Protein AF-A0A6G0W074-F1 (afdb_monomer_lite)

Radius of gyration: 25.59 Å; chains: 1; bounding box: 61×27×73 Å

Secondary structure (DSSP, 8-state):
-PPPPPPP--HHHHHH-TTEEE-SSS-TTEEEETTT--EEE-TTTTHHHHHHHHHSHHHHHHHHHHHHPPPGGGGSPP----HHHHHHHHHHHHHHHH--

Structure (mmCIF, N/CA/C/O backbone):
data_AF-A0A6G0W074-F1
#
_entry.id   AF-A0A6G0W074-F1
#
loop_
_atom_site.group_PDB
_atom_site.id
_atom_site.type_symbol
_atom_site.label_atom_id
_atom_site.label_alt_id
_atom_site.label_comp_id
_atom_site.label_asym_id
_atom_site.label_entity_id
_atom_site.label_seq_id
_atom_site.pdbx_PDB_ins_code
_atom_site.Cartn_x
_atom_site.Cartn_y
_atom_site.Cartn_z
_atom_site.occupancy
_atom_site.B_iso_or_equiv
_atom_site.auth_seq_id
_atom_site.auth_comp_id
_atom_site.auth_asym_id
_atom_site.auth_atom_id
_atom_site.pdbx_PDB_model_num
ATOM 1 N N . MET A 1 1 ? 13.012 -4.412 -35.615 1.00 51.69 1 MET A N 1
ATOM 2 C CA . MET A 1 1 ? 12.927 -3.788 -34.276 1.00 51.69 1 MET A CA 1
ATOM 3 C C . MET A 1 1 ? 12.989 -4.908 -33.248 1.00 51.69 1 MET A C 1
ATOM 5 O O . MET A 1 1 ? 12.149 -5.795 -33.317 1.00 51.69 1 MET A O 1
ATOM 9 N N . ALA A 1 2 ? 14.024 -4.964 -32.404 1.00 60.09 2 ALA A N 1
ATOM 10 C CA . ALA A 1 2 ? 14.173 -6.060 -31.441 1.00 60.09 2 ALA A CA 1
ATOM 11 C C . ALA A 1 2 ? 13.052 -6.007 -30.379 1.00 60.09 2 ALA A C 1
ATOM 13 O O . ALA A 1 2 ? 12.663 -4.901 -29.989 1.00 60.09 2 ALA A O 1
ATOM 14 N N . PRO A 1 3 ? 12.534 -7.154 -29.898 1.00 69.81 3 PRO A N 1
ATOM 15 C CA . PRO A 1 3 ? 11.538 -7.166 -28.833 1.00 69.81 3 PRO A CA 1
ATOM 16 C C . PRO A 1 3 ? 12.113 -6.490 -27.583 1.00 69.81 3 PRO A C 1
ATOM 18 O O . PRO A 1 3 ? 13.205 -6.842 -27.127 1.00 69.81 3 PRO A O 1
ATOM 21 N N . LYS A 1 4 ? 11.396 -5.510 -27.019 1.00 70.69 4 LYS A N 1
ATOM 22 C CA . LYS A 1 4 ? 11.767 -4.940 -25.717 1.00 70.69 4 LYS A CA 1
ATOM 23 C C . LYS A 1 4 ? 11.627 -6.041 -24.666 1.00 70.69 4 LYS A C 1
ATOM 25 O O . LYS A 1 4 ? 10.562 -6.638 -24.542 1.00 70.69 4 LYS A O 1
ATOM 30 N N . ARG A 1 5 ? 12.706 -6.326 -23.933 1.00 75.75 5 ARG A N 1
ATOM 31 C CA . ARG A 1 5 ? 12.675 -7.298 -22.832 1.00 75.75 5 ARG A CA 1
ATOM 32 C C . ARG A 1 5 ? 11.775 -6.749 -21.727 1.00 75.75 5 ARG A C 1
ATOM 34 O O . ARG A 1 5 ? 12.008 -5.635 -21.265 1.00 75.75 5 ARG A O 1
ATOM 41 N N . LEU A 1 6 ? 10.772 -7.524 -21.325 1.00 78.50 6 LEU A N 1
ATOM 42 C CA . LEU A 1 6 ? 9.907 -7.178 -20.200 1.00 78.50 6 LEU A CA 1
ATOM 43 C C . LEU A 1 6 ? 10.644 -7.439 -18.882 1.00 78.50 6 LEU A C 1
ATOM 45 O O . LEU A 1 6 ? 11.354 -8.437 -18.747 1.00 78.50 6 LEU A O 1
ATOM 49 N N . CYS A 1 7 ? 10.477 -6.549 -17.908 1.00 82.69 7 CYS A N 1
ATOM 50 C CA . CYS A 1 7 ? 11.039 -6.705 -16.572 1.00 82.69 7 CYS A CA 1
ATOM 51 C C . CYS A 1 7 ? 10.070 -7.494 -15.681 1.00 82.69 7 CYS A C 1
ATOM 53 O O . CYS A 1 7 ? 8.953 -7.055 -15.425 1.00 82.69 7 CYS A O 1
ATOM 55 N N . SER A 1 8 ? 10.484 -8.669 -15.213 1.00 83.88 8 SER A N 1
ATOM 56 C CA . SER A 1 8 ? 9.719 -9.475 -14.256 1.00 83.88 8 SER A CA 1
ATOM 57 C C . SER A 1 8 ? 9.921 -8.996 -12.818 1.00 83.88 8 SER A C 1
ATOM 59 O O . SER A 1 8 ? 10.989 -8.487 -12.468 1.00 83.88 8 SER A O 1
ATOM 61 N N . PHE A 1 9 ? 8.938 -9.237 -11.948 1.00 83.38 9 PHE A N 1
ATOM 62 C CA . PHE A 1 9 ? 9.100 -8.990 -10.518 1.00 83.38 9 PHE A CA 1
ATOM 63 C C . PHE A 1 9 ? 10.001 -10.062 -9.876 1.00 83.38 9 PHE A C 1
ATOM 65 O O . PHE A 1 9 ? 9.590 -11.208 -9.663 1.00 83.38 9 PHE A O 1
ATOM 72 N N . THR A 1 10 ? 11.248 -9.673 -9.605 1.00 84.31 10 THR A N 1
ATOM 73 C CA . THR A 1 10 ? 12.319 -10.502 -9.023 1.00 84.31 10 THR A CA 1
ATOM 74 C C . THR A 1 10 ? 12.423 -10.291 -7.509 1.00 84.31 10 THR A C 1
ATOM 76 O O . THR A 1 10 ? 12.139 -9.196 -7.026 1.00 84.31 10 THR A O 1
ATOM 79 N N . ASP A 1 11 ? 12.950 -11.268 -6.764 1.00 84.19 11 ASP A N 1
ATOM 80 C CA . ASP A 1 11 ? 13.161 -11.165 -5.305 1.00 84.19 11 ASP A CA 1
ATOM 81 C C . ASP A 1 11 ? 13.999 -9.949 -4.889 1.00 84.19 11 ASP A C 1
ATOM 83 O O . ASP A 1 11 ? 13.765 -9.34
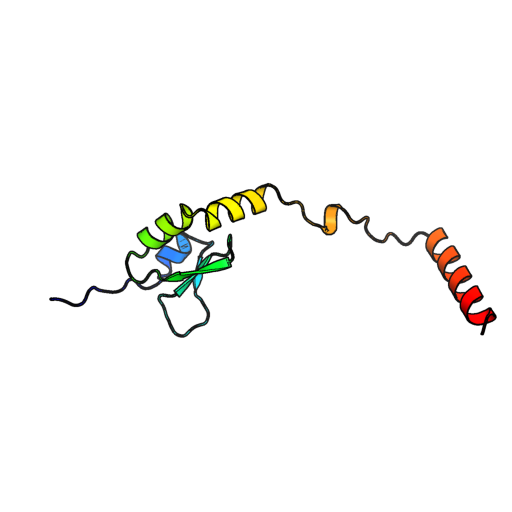8 -3.846 1.00 84.19 11 ASP A O 1
ATOM 87 N N . LYS A 1 12 ? 14.941 -9.513 -5.737 1.00 86.38 12 LYS A N 1
ATOM 88 C CA . LYS A 1 12 ? 15.706 -8.274 -5.516 1.00 86.38 12 LYS A CA 1
ATOM 89 C C . LYS A 1 12 ? 14.795 -7.044 -5.418 1.00 86.38 12 LYS A C 1
ATOM 91 O O . LYS A 1 12 ? 14.964 -6.237 -4.512 1.00 86.38 12 LYS A O 1
ATOM 96 N N . LEU A 1 13 ? 13.811 -6.926 -6.316 1.00 84.19 13 LEU A N 1
ATOM 97 C CA . LEU A 1 13 ? 12.834 -5.831 -6.291 1.00 84.19 13 LEU A CA 1
ATOM 98 C C . LEU A 1 13 ? 11.895 -5.951 -5.091 1.00 84.19 13 LEU A C 1
ATOM 100 O O . LEU A 1 13 ? 11.539 -4.935 -4.504 1.00 84.19 13 LEU A O 1
ATOM 104 N N . GLN A 1 14 ? 11.528 -7.170 -4.700 1.00 87.19 14 GLN A N 1
ATOM 105 C CA . GLN A 1 14 ? 10.713 -7.394 -3.509 1.00 87.19 14 GLN A CA 1
ATOM 106 C C . GLN A 1 14 ? 11.448 -7.002 -2.219 1.00 87.19 14 GLN A C 1
ATOM 108 O O . GLN A 1 14 ? 10.846 -6.401 -1.333 1.00 87.19 14 GLN A O 1
ATOM 113 N N . ASN A 1 15 ? 12.751 -7.280 -2.136 1.00 87.88 15 ASN A N 1
ATOM 114 C CA . ASN A 1 15 ? 13.588 -6.881 -1.005 1.00 87.88 15 ASN A CA 1
ATOM 115 C C . ASN A 1 15 ? 13.814 -5.362 -0.954 1.00 87.88 15 ASN A C 1
ATOM 117 O O . ASN A 1 15 ? 13.810 -4.784 0.129 1.00 87.88 15 ASN A O 1
ATOM 121 N N . GLU A 1 16 ? 13.976 -4.700 -2.106 1.00 90.06 16 GLU A N 1
ATOM 122 C CA . GLU A 1 16 ? 14.057 -3.232 -2.173 1.00 90.06 16 GLU A CA 1
ATOM 123 C C . GLU A 1 16 ? 12.720 -2.554 -1.828 1.00 90.06 16 GLU A C 1
ATOM 125 O O . GLU A 1 16 ? 12.704 -1.485 -1.217 1.00 90.06 16 GLU A O 1
ATOM 130 N N . PHE A 1 17 ? 11.594 -3.167 -2.204 1.00 89.25 17 PHE A N 1
ATOM 131 C CA . PHE A 1 17 ? 10.253 -2.608 -2.035 1.00 89.25 17 PHE A CA 1
ATOM 132 C C . PHE A 1 17 ? 9.320 -3.599 -1.316 1.00 89.25 17 PHE A C 1
ATOM 134 O O . PHE A 1 17 ? 8.437 -4.187 -1.946 1.00 89.25 17 PHE A O 1
ATOM 141 N N . PRO A 1 18 ? 9.431 -3.747 0.020 1.00 88.69 18 PRO A N 1
ATOM 142 C CA . PRO A 1 18 ? 8.682 -4.754 0.785 1.00 88.69 18 PRO A CA 1
ATOM 143 C C . PRO A 1 18 ? 7.162 -4.521 0.813 1.00 88.69 18 PRO A C 1
ATOM 145 O O . PRO A 1 18 ? 6.386 -5.416 1.145 1.00 88.69 18 PRO A O 1
ATOM 148 N N . PHE A 1 19 ? 6.714 -3.315 0.460 1.00 89.50 19 PHE A N 1
ATOM 149 C CA . PHE A 1 19 ? 5.298 -2.967 0.338 1.00 89.50 19 PHE A CA 1
ATOM 150 C C . PHE A 1 19 ? 4.684 -3.381 -1.010 1.00 89.50 19 PHE A C 1
ATOM 152 O O . PHE A 1 19 ? 3.488 -3.186 -1.224 1.00 89.50 19 PHE A O 1
ATOM 159 N N . ILE A 1 20 ? 5.474 -3.930 -1.932 1.00 91.50 20 ILE A N 1
ATOM 160 C CA . ILE A 1 20 ? 5.000 -4.448 -3.213 1.00 91.50 20 ILE A CA 1
ATOM 161 C C . ILE A 1 20 ? 4.911 -5.974 -3.132 1.00 91.50 20 ILE A C 1
ATOM 163 O O . ILE A 1 20 ? 5.865 -6.650 -2.755 1.00 91.50 20 ILE A O 1
ATOM 167 N N . LYS A 1 21 ? 3.755 -6.529 -3.498 1.00 90.06 21 LYS A N 1
ATOM 168 C CA . LYS A 1 21 ? 3.491 -7.975 -3.529 1.00 90.06 21 LYS A CA 1
ATOM 169 C C . LYS A 1 21 ? 3.114 -8.415 -4.939 1.00 90.06 21 LYS A C 1
ATOM 171 O O . LYS A 1 21 ? 2.478 -7.655 -5.661 1.00 90.06 21 LYS A O 1
ATOM 176 N N . LYS A 1 22 ? 3.446 -9.650 -5.326 1.00 88.25 22 LYS A N 1
ATOM 177 C CA . LYS A 1 22 ? 2.928 -10.240 -6.572 1.00 88.25 22 LYS A CA 1
ATOM 178 C C . LYS A 1 22 ? 1.412 -10.415 -6.483 1.00 88.25 22 LYS A C 1
ATOM 180 O O . LYS A 1 22 ? 0.897 -10.841 -5.447 1.00 88.25 22 LYS A O 1
ATOM 185 N N . VAL A 1 23 ? 0.708 -10.102 -7.568 1.00 86.00 23 VAL A N 1
ATOM 186 C CA . VAL A 1 23 ? -0.703 -10.480 -7.718 1.00 86.00 23 VAL A CA 1
ATOM 187 C C . VAL A 1 23 ? -0.764 -11.993 -7.958 1.00 86.00 23 VAL A C 1
ATOM 189 O O . VAL A 1 23 ? 0.111 -12.543 -8.616 1.00 86.00 23 VAL A O 1
ATOM 192 N N . LYS A 1 24 ? -1.781 -12.685 -7.426 1.00 74.62 24 LYS A N 1
ATOM 193 C CA . LYS A 1 24 ? -1.960 -14.150 -7.570 1.00 74.62 24 LYS A CA 1
ATOM 194 C C . LYS A 1 24 ? -2.334 -14.614 -8.992 1.00 74.62 24 LYS A C 1
ATOM 196 O O . LYS A 1 24 ? -2.760 -15.749 -9.164 1.00 74.62 24 LYS A O 1
ATOM 201 N N . THR A 1 25 ? -2.228 -13.744 -9.985 1.00 71.25 25 THR A N 1
ATOM 202 C CA . THR A 1 25 ? -2.485 -14.075 -11.389 1.00 71.25 25 THR A CA 1
ATOM 203 C C . THR A 1 25 ? -1.235 -14.725 -11.985 1.00 71.25 25 THR A C 1
ATOM 205 O O . THR A 1 25 ? -0.129 -14.443 -11.531 1.00 71.25 25 THR A O 1
ATOM 208 N N . ASP A 1 26 ? -1.380 -15.532 -13.038 1.00 70.19 26 ASP A N 1
ATOM 209 C CA . ASP A 1 26 ? -0.273 -16.212 -13.742 1.00 70.19 26 ASP A CA 1
ATOM 210 C C . ASP A 1 26 ? 0.801 -15.260 -14.328 1.00 70.19 26 ASP A C 1
ATOM 212 O O . ASP A 1 26 ? 1.845 -15.689 -14.827 1.00 70.19 26 ASP A O 1
ATOM 216 N N . ASN A 1 27 ? 0.585 -13.945 -14.241 1.00 77.00 27 ASN A N 1
ATOM 217 C CA . ASN A 1 27 ? 1.492 -12.917 -14.729 1.00 77.00 27 ASN A CA 1
ATOM 218 C C
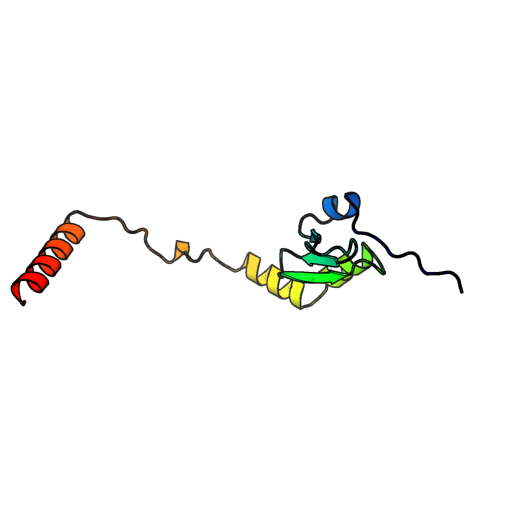 . ASN A 1 27 ? 2.571 -12.554 -13.698 1.00 77.00 27 ASN A C 1
ATOM 220 O O . ASN A 1 27 ? 2.309 -11.917 -12.681 1.00 77.00 27 ASN A O 1
ATOM 224 N N . ASN A 1 28 ? 3.836 -12.806 -14.043 1.00 80.88 28 ASN A N 1
ATOM 225 C CA . ASN A 1 28 ? 5.010 -12.406 -13.247 1.00 80.88 28 ASN A CA 1
ATOM 226 C C . ASN A 1 28 ? 5.329 -10.895 -13.263 1.00 80.88 28 ASN A C 1
ATOM 228 O O . ASN A 1 28 ? 6.365 -10.470 -12.741 1.00 80.88 28 ASN A O 1
ATOM 232 N N . PHE A 1 29 ? 4.475 -10.090 -13.891 1.00 86.00 29 PHE A N 1
ATOM 233 C CA . PHE A 1 29 ? 4.685 -8.660 -14.116 1.00 86.00 29 PHE A CA 1
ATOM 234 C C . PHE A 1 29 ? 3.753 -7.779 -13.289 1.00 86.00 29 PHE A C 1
#####
=== About this task ===
Return only the exact lines from the opening of the records through the line that contains "ATOM 13 O O", both included.

=== Response to this exercise ===
Protein AF-A0A6G0W074-F1 (afdb_monomer_lite)

Radius of gyration: 25.59 Å; chains: 1; bounding box: 61×27×73 Å

Secondary structure (DSSP, 8-state):
-PPPPPPP--HHHHHH-TTEEE-SSS-TTEEEETTT--EEE-TTTTHHHHHHHHHSHHHHHHHHHHHHPPPGGGGSPP----HHHHHHHHHHHHHHHH--

Structure (mmCIF, N/CA/C/O backbone):
data_AF-A0A6G0W074-F1
#
_entry.id   AF-A0A6G0W074-F1
#
loop_
_atom_site.group_PDB
_atom_site.id
_atom_site.type_symbol
_atom_site.label_atom_id
_atom_site.label_alt_id
_atom_site.label_comp_id
_atom_site.label_asym_id
_atom_site.label_entity_id
_atom_site.label_seq_id
_atom_site.pdbx_PDB_ins_code
_atom_site.Cartn_x
_atom_site.Cartn_y
_atom_site.Cartn_z
_atom_site.occupancy
_atom_site.B_iso_or_equiv
_atom_site.auth_seq_id
_atom_site.auth_comp_id
_atom_site.auth_asym_id
_atom_site.auth_atom_id
_atom_site.pdbx_PDB_model_num
ATOM 1 N N . MET A 1 1 ? 13.012 -4.412 -35.615 1.00 51.69 1 MET A N 1
ATOM 2 C CA . MET A 1 1 ? 12.927 -3.788 -34.276 1.00 51.69 1 MET A CA 1
ATOM 3 C C . MET A 1 1 ? 12.989 -4.908 -33.248 1.00 51.69 1 MET A C 1
ATOM 5 O O . MET A 1 1 ? 12.149 -5.795 -33.317 1.00 51.69 1 MET A O 1
ATOM 9 N N . ALA A 1 2 ? 14.024 -4.964 -32.404 1.00 60.09 2 ALA A N 1
ATOM 10 C CA . ALA A 1 2 ? 14.173 -6.060 -31.441 1.00 60.09 2 ALA A CA 1
ATOM 11 C C . ALA A 1 2 ? 13.052 -6.007 -30.379 1.00 60.09 2 ALA A C 1
ATOM 13 O O . ALA A 1 2 ? 12.663 -4.901 -29.989 1.00 60.09 2 ALA A O 1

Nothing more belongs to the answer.